Die Staats- und Wirtschaftspolitische Gesellschaft (SWG) ist ein eingetragener Verein mit Sitz in Hamburg. Zweck des Vereins ist die Durchführung staatsbürgerlicher Bildungsarbeit. Dieses Ziel soll vor allem durch Vortragsveranstaltungen und Publikationen erreicht werden. In Vorträgen und Publikationen der SWG werden u. a. geschichtsrevisionistische Themen behandelt.[1][2]

Geschichte und Sitz

Die SWG wurde am 9. April 1962 in Köln von Hugo Wellems, Chefredakteur der DP-Parteizeitung Das Deutsche Wort und ehemals Pressereferent in Goebbels Ministerium für Volksaufklärung und Propaganda, gemeinsam mit dem damaligen CDU-Bundestagsabgeordneten Artur Missbach und dem Publizisten Karl Friedrich Grau (CSU) gegründet. Wellems war bis zu seinem Tod 1995 Vorsitzender der SWG,[3] sein Nachfolger wurde Brigadegeneral a. D. Reinhard Uhle-Wettler. Ab April 2008 war der Rechtswissenschaftler Menno Aden Vorsitzender der Gesellschaft. Aktueller Vorsitzender ist seit Anfang 2015 der Bundeswehr-Oberst a. D. Manfred Backerra.[4]

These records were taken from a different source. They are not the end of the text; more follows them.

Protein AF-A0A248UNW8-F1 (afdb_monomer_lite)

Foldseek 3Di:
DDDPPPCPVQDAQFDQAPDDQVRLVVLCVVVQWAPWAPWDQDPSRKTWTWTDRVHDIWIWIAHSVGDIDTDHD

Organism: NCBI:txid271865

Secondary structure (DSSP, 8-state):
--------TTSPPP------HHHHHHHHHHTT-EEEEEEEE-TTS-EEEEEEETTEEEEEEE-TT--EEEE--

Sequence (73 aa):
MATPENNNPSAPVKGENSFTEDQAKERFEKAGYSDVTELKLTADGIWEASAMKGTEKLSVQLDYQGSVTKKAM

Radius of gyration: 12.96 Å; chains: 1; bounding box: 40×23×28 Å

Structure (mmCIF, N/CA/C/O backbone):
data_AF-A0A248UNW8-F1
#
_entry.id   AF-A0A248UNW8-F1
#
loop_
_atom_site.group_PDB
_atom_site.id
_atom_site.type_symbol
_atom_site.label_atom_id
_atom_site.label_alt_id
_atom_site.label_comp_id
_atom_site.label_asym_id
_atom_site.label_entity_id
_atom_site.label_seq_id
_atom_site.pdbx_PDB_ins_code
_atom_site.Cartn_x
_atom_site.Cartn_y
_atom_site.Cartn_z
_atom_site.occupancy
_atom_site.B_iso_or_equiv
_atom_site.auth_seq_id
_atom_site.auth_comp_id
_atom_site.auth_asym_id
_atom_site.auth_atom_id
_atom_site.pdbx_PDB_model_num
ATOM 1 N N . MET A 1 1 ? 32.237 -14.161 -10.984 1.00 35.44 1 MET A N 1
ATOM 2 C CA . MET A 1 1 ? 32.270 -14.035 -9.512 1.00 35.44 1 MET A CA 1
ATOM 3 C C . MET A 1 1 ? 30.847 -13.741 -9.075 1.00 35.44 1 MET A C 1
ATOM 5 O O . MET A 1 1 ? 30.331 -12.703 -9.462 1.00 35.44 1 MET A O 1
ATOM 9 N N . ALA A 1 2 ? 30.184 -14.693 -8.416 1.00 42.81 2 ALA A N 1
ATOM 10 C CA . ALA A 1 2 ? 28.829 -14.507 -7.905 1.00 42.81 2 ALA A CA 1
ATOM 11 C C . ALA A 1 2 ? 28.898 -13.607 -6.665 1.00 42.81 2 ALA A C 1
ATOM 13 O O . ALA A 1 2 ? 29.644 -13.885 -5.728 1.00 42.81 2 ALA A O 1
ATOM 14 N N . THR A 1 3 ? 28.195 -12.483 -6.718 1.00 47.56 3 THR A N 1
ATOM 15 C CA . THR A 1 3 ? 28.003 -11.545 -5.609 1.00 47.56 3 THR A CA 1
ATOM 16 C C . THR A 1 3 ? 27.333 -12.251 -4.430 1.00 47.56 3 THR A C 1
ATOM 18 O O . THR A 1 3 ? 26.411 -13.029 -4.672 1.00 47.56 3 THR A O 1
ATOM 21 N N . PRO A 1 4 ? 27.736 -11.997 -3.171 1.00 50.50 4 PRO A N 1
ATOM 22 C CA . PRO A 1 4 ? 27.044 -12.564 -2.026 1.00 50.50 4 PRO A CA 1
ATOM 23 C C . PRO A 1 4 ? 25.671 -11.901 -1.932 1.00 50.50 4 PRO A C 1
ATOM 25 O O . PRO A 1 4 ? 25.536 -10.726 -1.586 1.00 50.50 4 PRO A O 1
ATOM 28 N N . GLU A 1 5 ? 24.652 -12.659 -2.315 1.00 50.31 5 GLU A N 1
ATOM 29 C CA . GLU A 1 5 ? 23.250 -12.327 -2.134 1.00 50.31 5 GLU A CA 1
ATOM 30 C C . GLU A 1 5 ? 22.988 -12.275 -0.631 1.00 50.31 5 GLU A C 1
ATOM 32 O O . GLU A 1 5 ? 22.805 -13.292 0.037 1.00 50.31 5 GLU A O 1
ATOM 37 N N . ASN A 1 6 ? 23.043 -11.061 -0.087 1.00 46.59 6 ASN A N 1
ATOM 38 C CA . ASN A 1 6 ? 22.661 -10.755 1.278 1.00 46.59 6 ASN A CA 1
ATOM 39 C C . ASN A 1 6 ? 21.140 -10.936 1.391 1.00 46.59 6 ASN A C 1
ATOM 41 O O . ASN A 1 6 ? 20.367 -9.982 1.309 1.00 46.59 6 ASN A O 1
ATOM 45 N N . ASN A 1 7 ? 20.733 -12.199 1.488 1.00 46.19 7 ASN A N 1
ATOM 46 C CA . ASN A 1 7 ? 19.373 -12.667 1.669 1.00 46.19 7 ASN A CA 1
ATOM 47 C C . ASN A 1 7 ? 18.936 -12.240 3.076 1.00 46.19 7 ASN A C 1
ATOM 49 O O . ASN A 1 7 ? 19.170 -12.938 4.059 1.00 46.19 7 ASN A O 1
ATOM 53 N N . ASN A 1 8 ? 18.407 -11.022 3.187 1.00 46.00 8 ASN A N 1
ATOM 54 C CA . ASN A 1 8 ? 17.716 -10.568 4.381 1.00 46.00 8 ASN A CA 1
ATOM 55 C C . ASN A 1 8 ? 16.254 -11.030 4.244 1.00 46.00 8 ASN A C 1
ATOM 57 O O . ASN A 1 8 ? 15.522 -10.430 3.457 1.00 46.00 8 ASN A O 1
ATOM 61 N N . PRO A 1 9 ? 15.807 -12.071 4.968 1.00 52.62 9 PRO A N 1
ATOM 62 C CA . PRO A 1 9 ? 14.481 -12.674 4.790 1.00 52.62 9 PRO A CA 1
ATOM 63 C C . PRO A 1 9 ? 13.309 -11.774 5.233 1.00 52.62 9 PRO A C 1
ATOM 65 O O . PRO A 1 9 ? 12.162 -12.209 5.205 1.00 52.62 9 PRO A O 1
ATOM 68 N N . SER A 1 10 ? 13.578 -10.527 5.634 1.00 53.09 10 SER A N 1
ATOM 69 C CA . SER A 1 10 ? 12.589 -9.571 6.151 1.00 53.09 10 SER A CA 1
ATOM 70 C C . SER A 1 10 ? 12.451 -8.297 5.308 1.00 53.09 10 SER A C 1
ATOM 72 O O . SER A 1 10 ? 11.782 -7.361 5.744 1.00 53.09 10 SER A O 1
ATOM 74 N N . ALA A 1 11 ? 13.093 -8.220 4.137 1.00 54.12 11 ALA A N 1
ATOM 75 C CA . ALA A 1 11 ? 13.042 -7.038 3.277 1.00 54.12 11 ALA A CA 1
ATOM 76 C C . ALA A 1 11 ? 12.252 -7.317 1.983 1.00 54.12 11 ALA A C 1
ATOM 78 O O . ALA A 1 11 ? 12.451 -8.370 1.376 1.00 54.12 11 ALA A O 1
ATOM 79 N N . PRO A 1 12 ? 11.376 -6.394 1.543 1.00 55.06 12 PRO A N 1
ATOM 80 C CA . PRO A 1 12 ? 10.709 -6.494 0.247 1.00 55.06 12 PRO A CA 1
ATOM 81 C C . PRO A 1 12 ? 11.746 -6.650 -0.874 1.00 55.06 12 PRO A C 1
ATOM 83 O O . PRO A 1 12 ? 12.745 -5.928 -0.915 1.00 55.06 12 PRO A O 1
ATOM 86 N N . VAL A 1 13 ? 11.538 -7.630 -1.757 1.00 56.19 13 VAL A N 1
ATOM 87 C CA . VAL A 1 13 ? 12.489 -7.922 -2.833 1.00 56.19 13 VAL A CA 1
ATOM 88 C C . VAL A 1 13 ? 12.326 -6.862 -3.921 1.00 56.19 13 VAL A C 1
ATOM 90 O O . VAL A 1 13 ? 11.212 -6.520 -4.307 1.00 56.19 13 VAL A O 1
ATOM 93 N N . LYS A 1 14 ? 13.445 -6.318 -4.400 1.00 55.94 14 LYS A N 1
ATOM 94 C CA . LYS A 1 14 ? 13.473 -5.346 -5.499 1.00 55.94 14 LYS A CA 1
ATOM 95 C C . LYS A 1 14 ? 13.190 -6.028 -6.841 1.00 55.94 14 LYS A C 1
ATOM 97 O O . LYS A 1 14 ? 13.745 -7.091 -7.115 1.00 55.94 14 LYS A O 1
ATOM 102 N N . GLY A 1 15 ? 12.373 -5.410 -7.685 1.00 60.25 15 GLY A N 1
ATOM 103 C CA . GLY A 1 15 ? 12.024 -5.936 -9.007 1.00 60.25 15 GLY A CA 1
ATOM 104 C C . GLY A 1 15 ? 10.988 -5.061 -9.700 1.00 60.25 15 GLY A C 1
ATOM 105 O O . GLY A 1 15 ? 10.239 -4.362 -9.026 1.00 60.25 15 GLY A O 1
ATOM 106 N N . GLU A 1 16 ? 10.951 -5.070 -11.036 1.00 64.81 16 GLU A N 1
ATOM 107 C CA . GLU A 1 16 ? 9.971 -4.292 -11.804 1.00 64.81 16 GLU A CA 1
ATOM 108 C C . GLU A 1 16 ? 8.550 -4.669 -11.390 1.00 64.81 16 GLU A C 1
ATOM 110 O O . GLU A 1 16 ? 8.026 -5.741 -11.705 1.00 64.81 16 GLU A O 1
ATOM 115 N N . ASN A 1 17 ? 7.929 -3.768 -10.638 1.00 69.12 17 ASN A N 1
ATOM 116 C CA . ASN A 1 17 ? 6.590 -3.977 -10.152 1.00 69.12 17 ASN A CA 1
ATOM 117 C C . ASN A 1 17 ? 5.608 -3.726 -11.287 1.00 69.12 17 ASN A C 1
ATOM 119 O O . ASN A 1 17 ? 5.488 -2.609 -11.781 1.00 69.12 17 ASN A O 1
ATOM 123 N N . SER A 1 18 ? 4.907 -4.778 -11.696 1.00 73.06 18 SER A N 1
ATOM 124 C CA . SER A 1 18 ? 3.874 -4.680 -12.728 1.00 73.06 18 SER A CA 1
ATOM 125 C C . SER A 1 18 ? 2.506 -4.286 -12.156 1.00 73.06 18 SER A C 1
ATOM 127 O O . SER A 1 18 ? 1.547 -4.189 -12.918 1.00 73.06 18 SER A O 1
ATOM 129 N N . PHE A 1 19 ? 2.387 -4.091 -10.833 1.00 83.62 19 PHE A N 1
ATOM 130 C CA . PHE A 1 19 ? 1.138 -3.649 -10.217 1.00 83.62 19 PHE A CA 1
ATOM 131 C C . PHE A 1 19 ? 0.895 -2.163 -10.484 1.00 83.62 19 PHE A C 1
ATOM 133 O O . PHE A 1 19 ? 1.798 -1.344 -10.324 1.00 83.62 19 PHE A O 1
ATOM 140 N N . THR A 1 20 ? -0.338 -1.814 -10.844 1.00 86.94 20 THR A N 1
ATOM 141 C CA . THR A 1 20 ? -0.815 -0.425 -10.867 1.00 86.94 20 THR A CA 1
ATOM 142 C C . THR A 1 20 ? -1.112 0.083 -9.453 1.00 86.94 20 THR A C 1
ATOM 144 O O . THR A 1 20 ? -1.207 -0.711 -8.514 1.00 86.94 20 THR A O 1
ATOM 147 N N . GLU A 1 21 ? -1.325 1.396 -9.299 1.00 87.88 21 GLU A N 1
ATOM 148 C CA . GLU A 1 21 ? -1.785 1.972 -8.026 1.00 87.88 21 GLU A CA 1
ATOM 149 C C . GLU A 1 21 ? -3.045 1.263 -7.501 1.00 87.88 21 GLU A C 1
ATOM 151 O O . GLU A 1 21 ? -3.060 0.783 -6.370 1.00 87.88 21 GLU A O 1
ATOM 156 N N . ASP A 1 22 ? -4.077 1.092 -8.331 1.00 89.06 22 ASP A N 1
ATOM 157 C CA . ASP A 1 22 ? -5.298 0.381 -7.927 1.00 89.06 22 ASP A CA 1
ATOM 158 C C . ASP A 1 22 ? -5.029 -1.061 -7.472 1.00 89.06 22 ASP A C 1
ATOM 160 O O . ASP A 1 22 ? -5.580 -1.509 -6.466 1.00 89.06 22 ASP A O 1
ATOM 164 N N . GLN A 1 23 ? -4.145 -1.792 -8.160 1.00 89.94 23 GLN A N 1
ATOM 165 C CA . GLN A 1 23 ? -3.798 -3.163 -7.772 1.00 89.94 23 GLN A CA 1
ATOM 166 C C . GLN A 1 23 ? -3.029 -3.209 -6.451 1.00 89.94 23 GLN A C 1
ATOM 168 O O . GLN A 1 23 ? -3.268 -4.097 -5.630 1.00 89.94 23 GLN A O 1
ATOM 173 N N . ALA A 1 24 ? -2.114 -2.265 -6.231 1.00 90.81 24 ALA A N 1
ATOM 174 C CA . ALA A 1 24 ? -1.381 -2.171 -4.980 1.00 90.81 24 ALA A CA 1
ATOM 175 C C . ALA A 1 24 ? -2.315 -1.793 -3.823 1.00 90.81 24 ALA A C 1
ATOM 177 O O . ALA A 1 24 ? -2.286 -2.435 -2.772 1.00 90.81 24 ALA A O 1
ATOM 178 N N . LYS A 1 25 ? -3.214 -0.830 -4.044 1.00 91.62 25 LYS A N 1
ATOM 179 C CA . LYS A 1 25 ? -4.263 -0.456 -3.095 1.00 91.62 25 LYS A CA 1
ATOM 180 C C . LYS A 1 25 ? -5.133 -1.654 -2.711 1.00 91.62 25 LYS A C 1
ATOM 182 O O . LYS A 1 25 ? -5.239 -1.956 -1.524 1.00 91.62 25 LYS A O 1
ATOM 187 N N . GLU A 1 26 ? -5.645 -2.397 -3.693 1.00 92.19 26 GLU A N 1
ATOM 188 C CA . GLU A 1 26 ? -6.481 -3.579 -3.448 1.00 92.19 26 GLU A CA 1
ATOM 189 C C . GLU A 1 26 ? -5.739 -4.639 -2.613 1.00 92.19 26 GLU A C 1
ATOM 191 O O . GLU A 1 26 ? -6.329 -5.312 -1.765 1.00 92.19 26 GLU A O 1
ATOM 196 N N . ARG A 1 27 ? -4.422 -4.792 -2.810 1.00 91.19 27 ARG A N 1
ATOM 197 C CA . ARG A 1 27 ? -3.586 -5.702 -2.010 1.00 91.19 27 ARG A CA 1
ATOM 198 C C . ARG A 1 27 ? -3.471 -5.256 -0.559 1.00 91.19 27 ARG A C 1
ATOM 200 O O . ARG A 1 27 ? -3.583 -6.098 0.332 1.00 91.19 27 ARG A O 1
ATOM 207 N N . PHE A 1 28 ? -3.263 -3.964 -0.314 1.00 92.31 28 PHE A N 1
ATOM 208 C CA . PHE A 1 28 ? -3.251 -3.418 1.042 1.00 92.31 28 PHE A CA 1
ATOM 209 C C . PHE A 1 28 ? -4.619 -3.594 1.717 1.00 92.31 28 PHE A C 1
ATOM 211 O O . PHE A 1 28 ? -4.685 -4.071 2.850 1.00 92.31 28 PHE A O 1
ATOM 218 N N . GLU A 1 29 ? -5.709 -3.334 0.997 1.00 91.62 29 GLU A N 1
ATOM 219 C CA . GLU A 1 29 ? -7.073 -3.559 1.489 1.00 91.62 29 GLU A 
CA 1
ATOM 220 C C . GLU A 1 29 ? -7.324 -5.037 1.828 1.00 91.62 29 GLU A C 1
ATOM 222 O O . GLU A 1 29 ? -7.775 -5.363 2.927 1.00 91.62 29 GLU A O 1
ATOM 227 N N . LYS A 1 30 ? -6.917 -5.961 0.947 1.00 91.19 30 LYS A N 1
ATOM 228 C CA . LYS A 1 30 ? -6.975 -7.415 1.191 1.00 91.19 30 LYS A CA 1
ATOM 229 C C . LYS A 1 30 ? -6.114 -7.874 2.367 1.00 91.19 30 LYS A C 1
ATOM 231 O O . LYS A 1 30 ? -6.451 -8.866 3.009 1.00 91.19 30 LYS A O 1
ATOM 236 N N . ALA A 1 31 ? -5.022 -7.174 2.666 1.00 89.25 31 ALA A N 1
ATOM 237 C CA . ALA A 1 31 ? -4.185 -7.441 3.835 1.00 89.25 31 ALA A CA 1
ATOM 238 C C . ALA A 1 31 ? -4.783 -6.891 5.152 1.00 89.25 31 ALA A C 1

1973 verlegte die SWG ihre Geschäftsstelle von Köln (Händelstraße 53) nach Hamburg.

Finanzierung und Tätigkeiten

Die SWG finanziert sich nach eigenen Angaben über Spenden. Sie ist in Regionalgruppen (sog. "Regios") gegliedert, ihr geographischer Schwerpunkt liegt in Norddeutschland.

Die Gesellschaft betreibt laut ihrem Selbstverständnis „konservative Bildungsarbeit“ im „vorpolitischen Raum“. Die SWG organisiert in erster Linie Vortragsveranstaltungen über politische, historische, wirtschaftliche und soziale Themen. Ziel der Arbeit der Gesellschaft ist das Werben „für die Vaterlandsliebe […] aus welcher Recht und Freiheit in Staat und Wirtschaft entstehen.[5]

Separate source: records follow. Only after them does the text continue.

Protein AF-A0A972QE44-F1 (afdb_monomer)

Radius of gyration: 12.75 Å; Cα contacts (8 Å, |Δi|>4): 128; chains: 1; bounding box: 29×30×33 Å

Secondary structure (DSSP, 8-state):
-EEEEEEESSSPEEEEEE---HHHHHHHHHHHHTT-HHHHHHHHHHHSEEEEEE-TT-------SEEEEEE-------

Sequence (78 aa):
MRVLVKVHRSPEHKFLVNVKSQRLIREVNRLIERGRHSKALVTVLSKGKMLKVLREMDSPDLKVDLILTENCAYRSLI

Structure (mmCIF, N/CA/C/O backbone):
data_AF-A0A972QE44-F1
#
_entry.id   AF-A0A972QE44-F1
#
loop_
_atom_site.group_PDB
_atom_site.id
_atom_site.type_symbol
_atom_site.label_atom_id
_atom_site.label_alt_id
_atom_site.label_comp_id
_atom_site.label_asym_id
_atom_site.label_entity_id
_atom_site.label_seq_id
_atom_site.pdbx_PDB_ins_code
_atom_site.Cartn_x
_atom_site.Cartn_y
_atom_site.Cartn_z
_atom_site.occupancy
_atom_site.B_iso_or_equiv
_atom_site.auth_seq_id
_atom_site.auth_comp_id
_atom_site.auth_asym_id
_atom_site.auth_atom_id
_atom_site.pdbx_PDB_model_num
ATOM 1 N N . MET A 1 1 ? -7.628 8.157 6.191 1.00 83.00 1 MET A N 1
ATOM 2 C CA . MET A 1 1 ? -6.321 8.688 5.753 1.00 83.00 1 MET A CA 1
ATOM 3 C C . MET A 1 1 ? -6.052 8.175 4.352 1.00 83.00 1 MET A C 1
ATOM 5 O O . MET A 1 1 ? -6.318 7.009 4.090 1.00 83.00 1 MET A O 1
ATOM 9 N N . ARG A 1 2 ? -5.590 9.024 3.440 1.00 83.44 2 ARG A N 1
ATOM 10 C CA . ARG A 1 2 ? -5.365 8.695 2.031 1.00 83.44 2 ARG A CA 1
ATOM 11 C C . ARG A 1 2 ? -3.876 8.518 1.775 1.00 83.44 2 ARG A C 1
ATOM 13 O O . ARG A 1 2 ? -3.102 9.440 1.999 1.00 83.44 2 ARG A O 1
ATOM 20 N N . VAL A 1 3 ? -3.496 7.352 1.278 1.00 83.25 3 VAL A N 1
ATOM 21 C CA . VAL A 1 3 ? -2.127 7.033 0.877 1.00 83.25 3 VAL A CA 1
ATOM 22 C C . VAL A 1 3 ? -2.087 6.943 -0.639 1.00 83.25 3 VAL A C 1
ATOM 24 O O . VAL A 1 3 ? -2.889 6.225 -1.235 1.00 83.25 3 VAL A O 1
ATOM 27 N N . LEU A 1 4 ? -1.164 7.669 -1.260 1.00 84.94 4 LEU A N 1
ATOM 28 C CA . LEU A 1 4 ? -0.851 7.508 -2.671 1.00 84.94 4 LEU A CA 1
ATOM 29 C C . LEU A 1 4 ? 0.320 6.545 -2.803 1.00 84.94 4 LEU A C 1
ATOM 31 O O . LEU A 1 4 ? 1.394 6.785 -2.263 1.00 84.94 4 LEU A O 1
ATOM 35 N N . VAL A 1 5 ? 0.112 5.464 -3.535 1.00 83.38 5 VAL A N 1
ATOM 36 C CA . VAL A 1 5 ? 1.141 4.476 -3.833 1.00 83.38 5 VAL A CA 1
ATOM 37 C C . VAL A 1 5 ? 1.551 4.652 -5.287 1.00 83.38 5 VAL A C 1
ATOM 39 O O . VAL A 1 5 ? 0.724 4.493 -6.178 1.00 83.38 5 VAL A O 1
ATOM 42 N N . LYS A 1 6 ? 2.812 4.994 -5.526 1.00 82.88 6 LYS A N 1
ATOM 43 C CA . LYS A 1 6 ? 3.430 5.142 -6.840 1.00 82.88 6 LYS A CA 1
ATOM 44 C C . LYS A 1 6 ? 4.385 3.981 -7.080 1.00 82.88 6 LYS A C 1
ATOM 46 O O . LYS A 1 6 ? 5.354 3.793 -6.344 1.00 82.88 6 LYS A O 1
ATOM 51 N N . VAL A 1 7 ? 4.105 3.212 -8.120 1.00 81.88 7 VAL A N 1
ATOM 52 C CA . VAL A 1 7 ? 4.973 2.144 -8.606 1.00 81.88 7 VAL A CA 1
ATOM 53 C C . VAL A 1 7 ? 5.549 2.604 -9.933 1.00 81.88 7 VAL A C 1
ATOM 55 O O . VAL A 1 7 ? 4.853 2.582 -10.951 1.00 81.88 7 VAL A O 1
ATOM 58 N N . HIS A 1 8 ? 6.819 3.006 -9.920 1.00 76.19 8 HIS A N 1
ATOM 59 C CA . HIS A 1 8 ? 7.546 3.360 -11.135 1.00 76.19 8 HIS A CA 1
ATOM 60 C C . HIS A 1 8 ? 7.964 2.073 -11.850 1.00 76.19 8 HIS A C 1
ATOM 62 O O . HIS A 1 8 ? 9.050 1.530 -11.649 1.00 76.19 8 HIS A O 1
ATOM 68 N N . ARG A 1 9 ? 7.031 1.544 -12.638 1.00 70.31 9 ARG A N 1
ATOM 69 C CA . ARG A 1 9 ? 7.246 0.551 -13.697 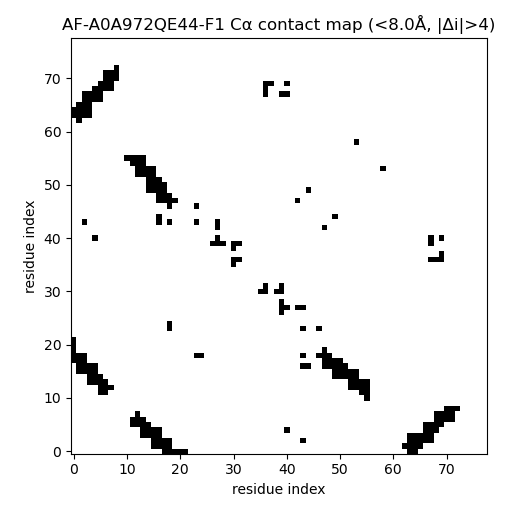1.00 70.31 9 ARG A CA 1
ATOM 70 C C . ARG A 1 9 ? 6.746 1.171 -15.000 1.00 70.31 9 ARG A C 1
ATOM 72 O O . ARG A 1 9 ? 6.070 2.183 -14.934 1.00 70.31 9 ARG A O 1
ATOM 79 N N . SER A 1 10 ? 7.084 0.611 -16.157 1.00 69.19 10 SER A N 1
ATOM 80 C CA . SER A 1 10 ? 6.460 1.023 -17.421 1.00 69.19 10 SER A CA 1
ATOM 81 C C . SER A 1 10 ? 5.347 0.027 -17.767 1.00 69.19 10 SER A C 1
ATOM 83 O O . SER A 1 10 ? 5.657 -1.163 -17.893 1.00 69.19 10 SER A O 1
ATOM 85 N N . PRO A 1 11 ? 4.071 0.449 -17.869 1.00 69.44 11 PRO A N 1
ATOM 86 C CA . PRO A 1 11 ? 3.545 1.798 -17.594 1.00 69.44 11 PRO A CA 1
ATOM 87 C C . PRO A 1 11 ? 3.479 2.132 -16.088 1.00 69.44 11 PRO A C 1
ATOM 89 O O . PRO A 1 11 ? 3.359 1.218 -15.260 1.00 69.44 11 PRO A O 1
ATOM 92 N N . GLU A 1 12 ? 3.559 3.423 -15.719 1.00 75.56 12 GLU A N 1
ATOM 93 C CA . GLU A 1 12 ? 3.533 3.833 -14.304 1.00 75.56 12 GLU A CA 1
ATOM 94 C C . GLU A 1 12 ? 2.157 3.567 -13.692 1.00 75.56 12 GLU A C 1
ATOM 96 O O . GLU A 1 12 ? 1.113 3.912 -14.255 1.00 75.56 12 GLU A O 1
ATOM 101 N N . HIS A 1 13 ? 2.152 2.981 -12.493 1.00 79.94 13 HIS A N 1
ATOM 102 C CA . HIS A 1 13 ? 0.922 2.689 -11.768 1.00 79.94 13 HIS A CA 1
ATOM 103 C C . HIS A 1 13 ? 0.835 3.523 -10.494 1.00 79.94 13 HIS A C 1
ATOM 105 O O . HIS A 1 13 ? 1.697 3.450 -9.614 1.00 79.94 13 HIS A O 1
ATOM 111 N N . LYS A 1 14 ? -0.252 4.286 -10.369 1.00 83.88 14 LYS A N 1
ATOM 112 C CA . LYS A 1 14 ? -0.567 5.083 -9.183 1.00 83.88 14 LYS A CA 1
ATOM 113 C C . LYS A 1 14 ? -1.846 4.535 -8.543 1.00 83.88 14 LYS A C 1
ATOM 115 O O . LYS A 1 14 ? -2.869 4.398 -9.207 1.00 83.88 14 LYS A O 1
ATOM 120 N N . PHE A 1 15 ? -1.821 4.248 -7.246 1.00 83.56 15 PHE A N 1
ATOM 121 C CA . PHE A 1 15 ? -2.971 3.739 -6.497 1.00 83.56 15 PHE A CA 1
ATOM 122 C C . PHE A 1 15 ? -3.316 4.692 -5.364 1.00 83.56 15 PHE A C 1
ATOM 124 O O . PHE A 1 15 ? -2.484 4.983 -4.507 1.00 83.56 15 PHE A O 1
ATOM 131 N N . LEU A 1 16 ? -4.564 5.148 -5.326 1.00 86.00 16 LEU A N 1
ATOM 132 C CA . LEU A 1 16 ? -5.089 5.872 -4.180 1.00 86.00 16 LEU A CA 1
ATOM 133 C C . LEU A 1 16 ? -5.730 4.874 -3.220 1.00 86.00 16 LEU A C 1
ATOM 135 O O . LEU A 1 16 ? -6.703 4.201 -3.564 1.00 86.00 16 LEU A O 1
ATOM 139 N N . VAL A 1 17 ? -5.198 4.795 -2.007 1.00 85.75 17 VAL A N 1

1975 berichtete der Spiegel, dass die SWG im Bundestagswahlkampf 1972 mit Hilfe von Millionenspenden aus der Wirtschaft anonyme Postfach-Kampagnen gegen Willy Brandt und Walter Scheel durchgeführt habe.[6] Wolfgang Hoffmann berichtete unter anderem von einer Zahlung in Höhe von 382.950 Mark an die SWG vom 9. Oktober 1972.[7]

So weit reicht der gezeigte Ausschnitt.